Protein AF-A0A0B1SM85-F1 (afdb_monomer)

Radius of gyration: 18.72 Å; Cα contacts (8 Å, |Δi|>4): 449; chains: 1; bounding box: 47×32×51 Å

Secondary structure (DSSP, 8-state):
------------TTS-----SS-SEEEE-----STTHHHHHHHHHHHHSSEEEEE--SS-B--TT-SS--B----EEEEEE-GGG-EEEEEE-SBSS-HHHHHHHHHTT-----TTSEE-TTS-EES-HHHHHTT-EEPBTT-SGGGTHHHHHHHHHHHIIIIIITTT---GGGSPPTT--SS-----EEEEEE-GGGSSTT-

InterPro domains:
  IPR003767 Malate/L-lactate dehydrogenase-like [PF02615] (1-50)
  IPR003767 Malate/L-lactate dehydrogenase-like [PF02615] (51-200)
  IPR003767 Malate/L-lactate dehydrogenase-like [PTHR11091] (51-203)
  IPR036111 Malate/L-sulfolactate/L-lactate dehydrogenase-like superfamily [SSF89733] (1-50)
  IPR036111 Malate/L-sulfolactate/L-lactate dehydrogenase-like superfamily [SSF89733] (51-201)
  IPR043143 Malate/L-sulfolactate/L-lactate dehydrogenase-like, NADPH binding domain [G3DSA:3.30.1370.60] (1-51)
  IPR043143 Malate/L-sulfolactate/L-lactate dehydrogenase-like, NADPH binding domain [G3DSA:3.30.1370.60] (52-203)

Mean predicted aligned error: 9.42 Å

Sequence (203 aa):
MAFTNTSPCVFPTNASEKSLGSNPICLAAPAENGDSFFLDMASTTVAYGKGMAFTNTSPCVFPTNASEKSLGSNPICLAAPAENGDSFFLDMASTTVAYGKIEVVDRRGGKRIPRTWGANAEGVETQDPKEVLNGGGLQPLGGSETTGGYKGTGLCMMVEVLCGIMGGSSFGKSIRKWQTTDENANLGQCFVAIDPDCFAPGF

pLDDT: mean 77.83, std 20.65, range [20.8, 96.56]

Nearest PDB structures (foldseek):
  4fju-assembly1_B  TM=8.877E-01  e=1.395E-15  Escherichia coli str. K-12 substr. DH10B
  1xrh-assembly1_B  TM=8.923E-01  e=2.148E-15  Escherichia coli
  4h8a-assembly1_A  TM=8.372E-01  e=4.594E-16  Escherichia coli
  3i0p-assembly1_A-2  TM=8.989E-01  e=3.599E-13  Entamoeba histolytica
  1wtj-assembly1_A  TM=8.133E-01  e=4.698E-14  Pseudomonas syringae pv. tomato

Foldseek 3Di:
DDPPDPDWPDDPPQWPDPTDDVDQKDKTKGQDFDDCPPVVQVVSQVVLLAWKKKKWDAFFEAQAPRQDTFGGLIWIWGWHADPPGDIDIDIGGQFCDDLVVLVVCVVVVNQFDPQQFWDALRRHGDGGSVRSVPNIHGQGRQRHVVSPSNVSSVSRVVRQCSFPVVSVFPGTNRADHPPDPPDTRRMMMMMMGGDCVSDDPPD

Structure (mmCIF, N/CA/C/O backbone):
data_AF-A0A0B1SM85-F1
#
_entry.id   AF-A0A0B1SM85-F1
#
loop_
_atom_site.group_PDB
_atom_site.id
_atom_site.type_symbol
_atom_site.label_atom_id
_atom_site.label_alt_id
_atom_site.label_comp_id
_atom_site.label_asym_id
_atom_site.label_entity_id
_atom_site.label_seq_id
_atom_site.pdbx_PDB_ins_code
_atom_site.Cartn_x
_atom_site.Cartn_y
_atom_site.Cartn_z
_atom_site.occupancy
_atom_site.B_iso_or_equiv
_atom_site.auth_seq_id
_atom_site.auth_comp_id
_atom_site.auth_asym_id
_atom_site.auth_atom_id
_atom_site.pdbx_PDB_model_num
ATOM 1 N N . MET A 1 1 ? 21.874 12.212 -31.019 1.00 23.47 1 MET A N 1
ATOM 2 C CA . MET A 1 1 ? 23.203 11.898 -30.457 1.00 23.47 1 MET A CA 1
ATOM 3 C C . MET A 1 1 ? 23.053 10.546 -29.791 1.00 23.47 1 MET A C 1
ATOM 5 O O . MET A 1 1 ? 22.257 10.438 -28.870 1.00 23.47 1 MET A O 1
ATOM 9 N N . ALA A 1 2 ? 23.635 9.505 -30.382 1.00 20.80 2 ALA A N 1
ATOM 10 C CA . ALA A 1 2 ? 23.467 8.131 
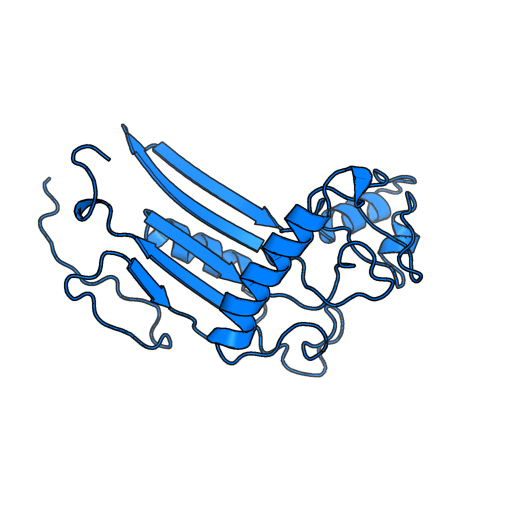-29.927 1.00 20.80 2 ALA A CA 1
ATOM 11 C C . ALA A 1 2 ? 24.118 7.967 -28.548 1.00 20.80 2 ALA A C 1
ATOM 13 O O . ALA A 1 2 ? 25.313 8.216 -28.405 1.00 20.80 2 ALA A O 1
ATOM 14 N N . PHE A 1 3 ? 23.339 
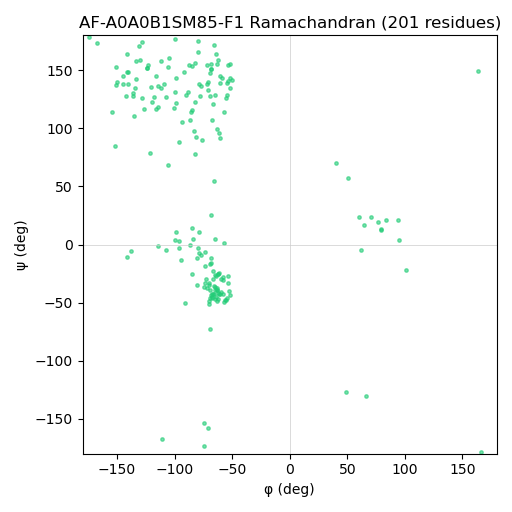7.564 -27.546 1.00 22.06 3 PHE A N 1
ATOM 15 C CA . PHE A 1 3 ? 23.883 7.097 -26.277 1.00 22.06 3 PHE A CA 1
ATOM 16 C C . PHE A 1 3 ? 24.285 5.632 -26.445 1.00 22.06 3 PHE A C 1
ATOM 18 O O . PHE A 1 3 ? 23.587 4.716 -26.037 1.00 22.06 3 PHE A O 1
ATOM 25 N N . THR A 1 4 ? 25.428 5.413 -27.089 1.00 26.59 4 THR A N 1
ATOM 26 C CA . THR A 1 4 ? 26.206 4.194 -26.889 1.00 26.59 4 THR A CA 1
ATOM 27 C C . THR A 1 4 ? 26.923 4.348 -25.553 1.00 26.59 4 THR A C 1
ATOM 29 O O . THR A 1 4 ? 28.010 4.922 -25.510 1.00 26.59 4 THR A O 1
ATOM 32 N N . ASN A 1 5 ? 26.318 3.915 -24.448 1.00 25.98 5 ASN A N 1
ATOM 33 C CA . ASN A 1 5 ? 27.110 3.633 -23.258 1.00 25.98 5 ASN A CA 1
ATOM 34 C C . ASN A 1 5 ? 26.428 2.608 -22.356 1.00 25.98 5 ASN A C 1
ATOM 36 O O . ASN A 1 5 ? 25.384 2.859 -21.764 1.00 25.98 5 ASN A O 1
ATOM 40 N N . THR A 1 6 ? 27.085 1.463 -22.262 1.00 30.27 6 THR A N 1
ATOM 41 C CA . THR A 1 6 ? 26.896 0.349 -21.336 1.00 30.27 6 THR A CA 1
ATOM 42 C C . THR A 1 6 ? 27.228 0.760 -19.894 1.00 30.27 6 THR A C 1
ATOM 44 O O . THR A 1 6 ? 28.098 0.166 -19.256 1.00 30.27 6 THR A O 1
ATOM 47 N N . SER A 1 7 ? 26.603 1.820 -19.384 1.00 30.78 7 SER A N 1
ATOM 48 C CA . SER A 1 7 ? 26.767 2.214 -17.985 1.00 30.78 7 SER A CA 1
ATOM 49 C C . SER A 1 7 ? 25.912 1.294 -17.104 1.00 30.78 7 SER A C 1
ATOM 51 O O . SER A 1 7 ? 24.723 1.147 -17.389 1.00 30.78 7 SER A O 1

★ ★ ★ ★

▶ Exercise: Everything above from the line containing "ATOM 29 O O" down to the line containing "ATOM 33 C CA" should be copied exactly, both end lines included, and nothing else.

▶ Exercise result:
ATOM 29 O O . THR A 1 4 ? 28.010 4.922 -25.510 1.00 26.59 4 THR A O 1
ATOM 32 N N . ASN A 1 5 ? 26.318 3.915 -24.448 1.00 25.98 5 ASN A N 1
ATOM 33 C CA . ASN A 1 5 ? 27.110 3.633 -23.258 1.00 25.98 5 ASN A CA 1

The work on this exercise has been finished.